Haitink and CSO open Beethoven Festival in spirited, dynamic style

Thu Jun 03, 2010 at 2:12 pm

By Lawrence A. Johnson

Bernard Haitink led the Chicago Symphony Orchestra in Beethoven’s Symphony No. 5 Wednesday night at Symphony Center. Photo: Todd Rosenberg.

Ludwig van Beethoven’s music is so familiar and has been such a part of the concert hall and popular culture for so long that we have a tendency to take it for granted. Yes, we know all the extraordinary works and love them, listen and applaud, yet without always appreciating the tectonic upheaval and genuine revolutionary spirit that the composer’s music wrought upon the world.

The Chicago Symphony Orchestra’s season-closing Beethoven Festival, which opened at Symphony Center Wednesday night, offers a choice opportunity to experience the composer’s complete symphonic oeuvre, played by one of the world’s finest orchestras and led by one of its leading Beethoven conductors, Bernard Haitink.

A high stool was waiting on stage for the CSO’s outgoing principal conductor, who has been beset by health issues in recent years, yet Haitink elected not to use it, and the stool was removed shortly before curtain time. Indeed, standing for the entire concert, the venerable 81-year-old Dutch maestro conducted the orchestra with great vigor and physical animation.

Haitink has recorded the Beethoven symphonies three times, most recently in a live set with the London Symphony Orchestra, and, like all great artists, his approach has evolved.

The opening Fidelio Overture set the tone for the evening: incisive, strongly projected playing with a bracing youthful exuberance from the octogenarian conductor and his responsive players, notably the fine assist by Daniel Gingrich’s polished horn solos.

The Eighth Symphony is one of Beethoven’s happiest works, possessing more wit, vivacity and rhythmic and harmonic curveballs than any of his other symphonic essays.

There is a non-showy integrity and a sense of interpretive “rightness” in Haitink’s best work and so too here. Haitink directed a fleet, spirited Eighth, faster and lighter than in the past, yet with the same unerring polish, attentive dynamics and seamless transitions.

If one had a caveat, it’s that the music could have smiled a bit more, with Haitink’s straight-faced approach missing out on some of the humor—in the Allegretto, Beethoven’s musical jibe at his friend Johann Maelzel who invented the metronome went largely for naught.

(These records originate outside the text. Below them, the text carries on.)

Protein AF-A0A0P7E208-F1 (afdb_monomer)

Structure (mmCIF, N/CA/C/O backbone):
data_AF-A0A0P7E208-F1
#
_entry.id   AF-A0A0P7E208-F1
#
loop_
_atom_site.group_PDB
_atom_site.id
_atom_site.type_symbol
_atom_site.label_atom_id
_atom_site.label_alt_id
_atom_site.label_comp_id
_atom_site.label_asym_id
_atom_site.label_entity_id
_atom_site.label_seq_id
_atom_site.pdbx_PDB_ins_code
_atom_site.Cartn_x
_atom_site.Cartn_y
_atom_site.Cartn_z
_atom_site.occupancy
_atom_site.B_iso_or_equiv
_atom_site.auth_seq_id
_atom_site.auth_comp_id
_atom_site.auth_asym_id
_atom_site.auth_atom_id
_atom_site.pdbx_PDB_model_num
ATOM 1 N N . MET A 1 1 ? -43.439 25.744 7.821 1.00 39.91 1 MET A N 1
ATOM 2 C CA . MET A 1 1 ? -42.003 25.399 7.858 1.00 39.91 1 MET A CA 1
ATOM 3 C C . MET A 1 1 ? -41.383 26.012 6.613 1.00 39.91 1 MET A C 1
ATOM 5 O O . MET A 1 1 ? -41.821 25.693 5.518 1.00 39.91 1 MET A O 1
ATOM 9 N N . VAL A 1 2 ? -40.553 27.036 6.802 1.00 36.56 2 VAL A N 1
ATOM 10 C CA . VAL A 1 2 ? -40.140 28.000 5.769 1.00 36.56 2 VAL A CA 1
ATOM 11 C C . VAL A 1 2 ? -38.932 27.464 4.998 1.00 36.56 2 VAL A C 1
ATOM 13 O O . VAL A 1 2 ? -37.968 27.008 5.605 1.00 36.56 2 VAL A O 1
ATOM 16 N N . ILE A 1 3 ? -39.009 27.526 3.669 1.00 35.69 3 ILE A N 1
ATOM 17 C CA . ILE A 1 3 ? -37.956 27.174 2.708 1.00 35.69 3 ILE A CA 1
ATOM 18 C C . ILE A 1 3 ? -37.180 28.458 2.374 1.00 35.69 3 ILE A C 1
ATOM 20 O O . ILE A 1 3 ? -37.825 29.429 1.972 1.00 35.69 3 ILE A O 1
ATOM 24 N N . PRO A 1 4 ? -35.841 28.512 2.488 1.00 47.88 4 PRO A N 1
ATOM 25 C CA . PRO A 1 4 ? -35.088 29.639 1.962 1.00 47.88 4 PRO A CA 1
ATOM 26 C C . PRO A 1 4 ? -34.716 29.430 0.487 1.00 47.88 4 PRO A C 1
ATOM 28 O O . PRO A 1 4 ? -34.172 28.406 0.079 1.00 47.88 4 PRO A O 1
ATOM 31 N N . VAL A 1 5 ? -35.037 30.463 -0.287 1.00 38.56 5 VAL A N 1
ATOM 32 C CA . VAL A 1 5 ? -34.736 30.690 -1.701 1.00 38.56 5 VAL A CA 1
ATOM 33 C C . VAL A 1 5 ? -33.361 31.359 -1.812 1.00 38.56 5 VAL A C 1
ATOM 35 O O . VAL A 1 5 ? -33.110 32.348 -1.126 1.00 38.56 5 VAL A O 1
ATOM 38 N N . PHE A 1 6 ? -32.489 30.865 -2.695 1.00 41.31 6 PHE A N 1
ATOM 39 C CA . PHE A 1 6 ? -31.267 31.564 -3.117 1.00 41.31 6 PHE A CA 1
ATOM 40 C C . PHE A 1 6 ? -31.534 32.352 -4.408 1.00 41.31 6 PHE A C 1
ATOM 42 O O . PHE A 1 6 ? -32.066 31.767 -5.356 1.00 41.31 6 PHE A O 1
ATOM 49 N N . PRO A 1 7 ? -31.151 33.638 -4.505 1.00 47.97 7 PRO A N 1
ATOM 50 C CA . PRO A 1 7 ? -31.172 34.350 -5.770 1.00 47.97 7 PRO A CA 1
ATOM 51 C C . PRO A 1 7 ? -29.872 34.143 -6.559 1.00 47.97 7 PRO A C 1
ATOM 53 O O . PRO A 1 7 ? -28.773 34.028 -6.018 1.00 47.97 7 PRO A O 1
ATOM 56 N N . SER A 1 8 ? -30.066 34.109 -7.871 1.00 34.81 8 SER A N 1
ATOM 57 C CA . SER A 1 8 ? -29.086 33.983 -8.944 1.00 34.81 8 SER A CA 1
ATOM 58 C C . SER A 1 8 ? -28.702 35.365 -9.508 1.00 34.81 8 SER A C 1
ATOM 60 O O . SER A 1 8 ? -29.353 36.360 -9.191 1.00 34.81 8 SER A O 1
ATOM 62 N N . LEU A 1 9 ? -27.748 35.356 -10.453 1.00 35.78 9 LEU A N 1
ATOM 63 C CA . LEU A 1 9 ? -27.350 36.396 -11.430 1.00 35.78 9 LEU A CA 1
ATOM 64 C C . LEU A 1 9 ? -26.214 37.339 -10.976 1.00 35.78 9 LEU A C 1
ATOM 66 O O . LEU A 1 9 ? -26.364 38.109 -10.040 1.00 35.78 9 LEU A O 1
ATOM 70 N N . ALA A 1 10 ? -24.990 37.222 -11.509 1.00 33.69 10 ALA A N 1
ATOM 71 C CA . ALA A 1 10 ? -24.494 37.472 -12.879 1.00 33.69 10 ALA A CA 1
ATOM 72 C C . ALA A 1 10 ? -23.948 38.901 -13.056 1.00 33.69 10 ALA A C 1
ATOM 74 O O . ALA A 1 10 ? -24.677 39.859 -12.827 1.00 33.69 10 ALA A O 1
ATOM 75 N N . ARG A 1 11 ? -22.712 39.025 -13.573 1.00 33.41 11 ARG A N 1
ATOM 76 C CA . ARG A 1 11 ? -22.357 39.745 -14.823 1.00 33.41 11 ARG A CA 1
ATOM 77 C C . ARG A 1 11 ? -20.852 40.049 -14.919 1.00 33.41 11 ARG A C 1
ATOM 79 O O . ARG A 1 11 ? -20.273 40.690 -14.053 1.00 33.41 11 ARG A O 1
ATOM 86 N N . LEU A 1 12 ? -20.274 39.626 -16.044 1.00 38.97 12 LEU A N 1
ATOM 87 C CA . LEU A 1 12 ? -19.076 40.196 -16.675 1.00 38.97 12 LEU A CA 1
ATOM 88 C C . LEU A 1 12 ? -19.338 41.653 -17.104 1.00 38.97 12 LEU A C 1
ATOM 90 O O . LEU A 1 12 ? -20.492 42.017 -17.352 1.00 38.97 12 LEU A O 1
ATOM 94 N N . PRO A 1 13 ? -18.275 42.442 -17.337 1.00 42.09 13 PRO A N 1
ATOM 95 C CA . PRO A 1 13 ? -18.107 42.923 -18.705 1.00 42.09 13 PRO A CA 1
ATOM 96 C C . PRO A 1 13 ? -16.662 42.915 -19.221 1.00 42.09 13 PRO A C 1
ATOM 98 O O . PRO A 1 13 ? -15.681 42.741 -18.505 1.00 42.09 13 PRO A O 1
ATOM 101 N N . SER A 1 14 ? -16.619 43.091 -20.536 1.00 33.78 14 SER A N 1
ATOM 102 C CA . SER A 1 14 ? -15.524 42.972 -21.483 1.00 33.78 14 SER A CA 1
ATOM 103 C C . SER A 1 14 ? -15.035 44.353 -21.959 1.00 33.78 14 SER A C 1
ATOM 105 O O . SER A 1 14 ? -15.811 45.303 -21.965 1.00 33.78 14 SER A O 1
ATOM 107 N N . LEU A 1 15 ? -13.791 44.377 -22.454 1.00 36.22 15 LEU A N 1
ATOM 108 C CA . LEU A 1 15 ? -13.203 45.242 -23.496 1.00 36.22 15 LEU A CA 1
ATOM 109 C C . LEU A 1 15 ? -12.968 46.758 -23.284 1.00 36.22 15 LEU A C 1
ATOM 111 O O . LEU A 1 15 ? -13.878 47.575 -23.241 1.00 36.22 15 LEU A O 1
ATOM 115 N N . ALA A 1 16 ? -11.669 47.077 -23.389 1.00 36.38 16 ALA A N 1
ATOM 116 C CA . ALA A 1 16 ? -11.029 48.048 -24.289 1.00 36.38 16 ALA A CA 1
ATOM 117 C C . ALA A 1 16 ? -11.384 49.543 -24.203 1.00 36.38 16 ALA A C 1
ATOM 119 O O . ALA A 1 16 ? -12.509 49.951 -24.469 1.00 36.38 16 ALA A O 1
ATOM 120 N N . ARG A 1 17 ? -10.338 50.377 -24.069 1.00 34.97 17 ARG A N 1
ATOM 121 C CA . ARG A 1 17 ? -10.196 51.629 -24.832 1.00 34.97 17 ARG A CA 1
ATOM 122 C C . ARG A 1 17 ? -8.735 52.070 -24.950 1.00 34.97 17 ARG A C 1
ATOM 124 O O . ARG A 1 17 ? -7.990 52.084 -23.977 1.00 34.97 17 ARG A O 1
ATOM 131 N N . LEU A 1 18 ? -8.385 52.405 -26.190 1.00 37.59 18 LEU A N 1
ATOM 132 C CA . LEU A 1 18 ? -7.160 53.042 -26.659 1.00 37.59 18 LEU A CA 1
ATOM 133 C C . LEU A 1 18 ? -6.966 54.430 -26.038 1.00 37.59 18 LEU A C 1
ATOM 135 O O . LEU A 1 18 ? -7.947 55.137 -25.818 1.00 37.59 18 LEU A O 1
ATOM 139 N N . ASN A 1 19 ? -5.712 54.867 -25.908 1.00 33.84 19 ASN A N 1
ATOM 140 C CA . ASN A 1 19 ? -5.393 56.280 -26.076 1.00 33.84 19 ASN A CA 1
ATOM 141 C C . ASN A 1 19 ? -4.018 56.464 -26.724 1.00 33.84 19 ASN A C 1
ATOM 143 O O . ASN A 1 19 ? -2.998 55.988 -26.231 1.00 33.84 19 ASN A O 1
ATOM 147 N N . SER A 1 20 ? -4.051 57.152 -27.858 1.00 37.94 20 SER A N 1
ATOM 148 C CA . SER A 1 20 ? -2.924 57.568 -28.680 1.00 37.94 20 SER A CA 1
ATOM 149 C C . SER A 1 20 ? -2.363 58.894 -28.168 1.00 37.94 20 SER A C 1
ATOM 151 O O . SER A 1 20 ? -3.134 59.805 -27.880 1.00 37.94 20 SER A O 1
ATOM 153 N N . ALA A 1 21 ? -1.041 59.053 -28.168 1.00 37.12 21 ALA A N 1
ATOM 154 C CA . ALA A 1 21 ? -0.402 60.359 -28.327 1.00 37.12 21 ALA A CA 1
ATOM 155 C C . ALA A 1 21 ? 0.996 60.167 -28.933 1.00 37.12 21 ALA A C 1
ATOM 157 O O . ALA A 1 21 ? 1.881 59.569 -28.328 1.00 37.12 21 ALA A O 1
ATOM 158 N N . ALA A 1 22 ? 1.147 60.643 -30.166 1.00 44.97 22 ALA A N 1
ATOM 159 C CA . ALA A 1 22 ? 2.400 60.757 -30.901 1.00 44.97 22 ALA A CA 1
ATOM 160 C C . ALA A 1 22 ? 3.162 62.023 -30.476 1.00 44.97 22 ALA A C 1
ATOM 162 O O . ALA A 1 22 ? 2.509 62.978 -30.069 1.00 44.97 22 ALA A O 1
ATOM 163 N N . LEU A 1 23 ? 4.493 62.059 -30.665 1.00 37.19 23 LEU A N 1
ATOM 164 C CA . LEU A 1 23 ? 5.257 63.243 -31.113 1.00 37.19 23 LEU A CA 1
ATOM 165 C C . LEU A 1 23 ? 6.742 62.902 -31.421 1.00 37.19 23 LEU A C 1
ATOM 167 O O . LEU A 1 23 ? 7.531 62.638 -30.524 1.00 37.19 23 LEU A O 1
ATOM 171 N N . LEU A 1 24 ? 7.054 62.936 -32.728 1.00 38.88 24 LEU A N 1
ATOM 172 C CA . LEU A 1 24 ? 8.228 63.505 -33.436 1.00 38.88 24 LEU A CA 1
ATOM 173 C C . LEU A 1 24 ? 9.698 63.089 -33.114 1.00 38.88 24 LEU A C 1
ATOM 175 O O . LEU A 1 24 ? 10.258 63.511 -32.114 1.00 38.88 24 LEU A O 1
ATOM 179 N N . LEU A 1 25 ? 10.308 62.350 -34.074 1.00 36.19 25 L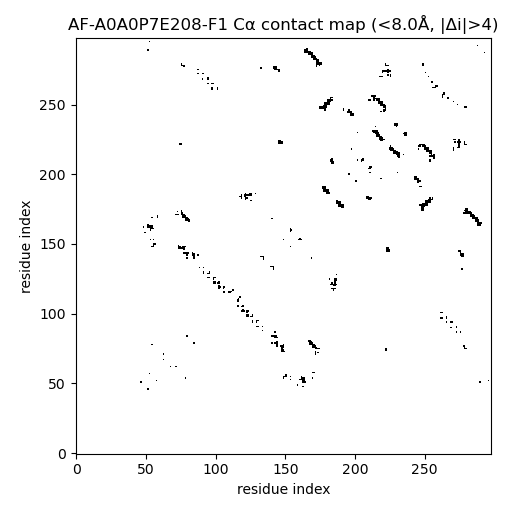EU A N 1
ATOM 180 C CA . LEU A 1 25 ? 11.560 62.573 -34.878 1.00 36.19 25 LEU A CA 1
ATOM 181 C C . LEU A 1 25 ? 12.754 63.386 -34.286 1.00 36.19 25 LEU A C 1
ATOM 183 O O . LEU A 1 25 ? 12.493 64.378 -33.614 1.00 36.19 25 LEU A O 1
ATOM 187 N N . PRO A 1 26 ? 14.050 63.122 -34.648 1.00 48.22 26 PRO A N 1
ATOM 188 C CA . PRO A 1 26 ? 14.488 62.849 -36.034 1.00 48.22 26 PRO A CA 1
ATOM 189 C C . PRO A 1 26 ? 15.700 61.900 -36.290 1.00 48.22 26 PRO A C 1
ATOM 191 O O . PRO A 1 26 ? 16.484 61.568 -35.411 1.00 48.22 26 PRO A O 1
ATOM 194 N N . LEU A 1 27 ? 15.820 61.512 -37.571 1.00 44.91 27 LEU A N 1
ATOM 195 C CA . LEU A 1 27 ? 17.021 61.254 -38.399 1.00 44.91 27 LEU A CA 1
ATOM 196 C C . LEU A 1 27 ? 18.319 60.761 -37.723 1.00 44.91 27 LEU A C 1
ATOM 198 O O . LEU A 1 27 ? 19.071 61.539 -37.143 1.00 44.91 27 LEU A O 1
ATOM 202 N N . GLY A 1 28 ? 18.674 59.499 -37.989 1.00 39.22 28 GLY A N 1
ATOM 203 C CA . GLY A 1 28 ? 20.000 58.946 -37.712 1.00 39.22 28 GLY A CA 1
ATOM 204 C C . GLY A 1 28 ? 20.361 57.810 -38.670 1.00 39.22 28 GLY A C 1
ATOM 205 O O . GLY A 1 28 ? 19.847 56.709 -38.538 1.00 39.22 28 GLY A O 1
ATOM 206 N N . LEU A 1 29 ? 21.223 58.144 -39.633 1.00 41.81 29 LEU A N 1
ATOM 207 C CA . LEU A 1 29 ? 22.159 57.316 -40.406 1.00 41.81 29 LEU A CA 1
ATOM 208 C C . LEU A 1 29 ? 21.799 55.855 -40.748 1.00 41.81 29 LEU A C 1
ATOM 210 O O . LEU A 1 29 ? 21.836 54.948 -39.920 1.00 41.81 29 LEU A O 1
ATOM 214 N N . SER A 1 30 ? 21.669 55.626 -42.055 1.00 49.16 30 SER A N 1
ATOM 215 C CA . SER A 1 30 ? 21.851 54.342 -42.726 1.00 49.16 30 SER A CA 1
ATOM 216 C C . SER A 1 30 ? 23.184 53.683 -42.348 1.00 49.16 30 SER A C 1
ATOM 218 O O . SER A 1 30 ? 24.246 54.135 -42.775 1.00 49.16 30 SER A O 1
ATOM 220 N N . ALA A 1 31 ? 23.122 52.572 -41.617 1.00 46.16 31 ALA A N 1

Still, the exuberance and turn-on-a-dime playing of a clearly energized CSO more than made up the balance. (The idiot who shouts things at the end of CSO performances is back, yelling, “Joyful!” at the coda.)

Similarly in the not unfamiliar Symphony No. 5, Haitink avoided undue bombast, in a work that lesser hands tends to whip up for mere speed and volume. This refined, well-tempered account managed to make all the high points register–glorious oboe work by Eugene Izotov–with ample drama and excitement without ever going over the top, a model of taste as well as stellar music-making.

The program will be repeated 8 p.m. Thursday. www.cso.org; 312-294-3000.

Posted in Performances

One Response to “Haitink and CSO open Beethoven Festival in spirited, dynamic style”

  1. Posted Jun 06, 2010 at 9:46 am by Chuck Bartling

    I, too, enjoyed this Wednesday evening kickoff to the CSO’s Beethoven Festival, but I am amazed that none of the critics heard what I think I heard.

    In the middle of the Fifth, an errant blast came forth from the French horn section unlike anything I have heard since my French horn-playing days in the DeLand (Fla.) High School Band. The French horn is not an easy instrument to play, and novice players often crack their notes, something rarely heard in the professional symphonic orchestras.

    But there it was…a blaaaat that was reminiscent of those high school days. Not only did it startle me, but also the people sitting around me in the Terrace section, where we were just a few feet from the horn section. My seatmate commented that “someone will probably be fired for this.”

    But the reviews revealed nothing, and now I’m wondering if my mind was playing tricks on me, perhaps because I was disappointed at the absence of the legendary Dale Clevenger from the horn section that night.

    Did anyone else hear what we heard?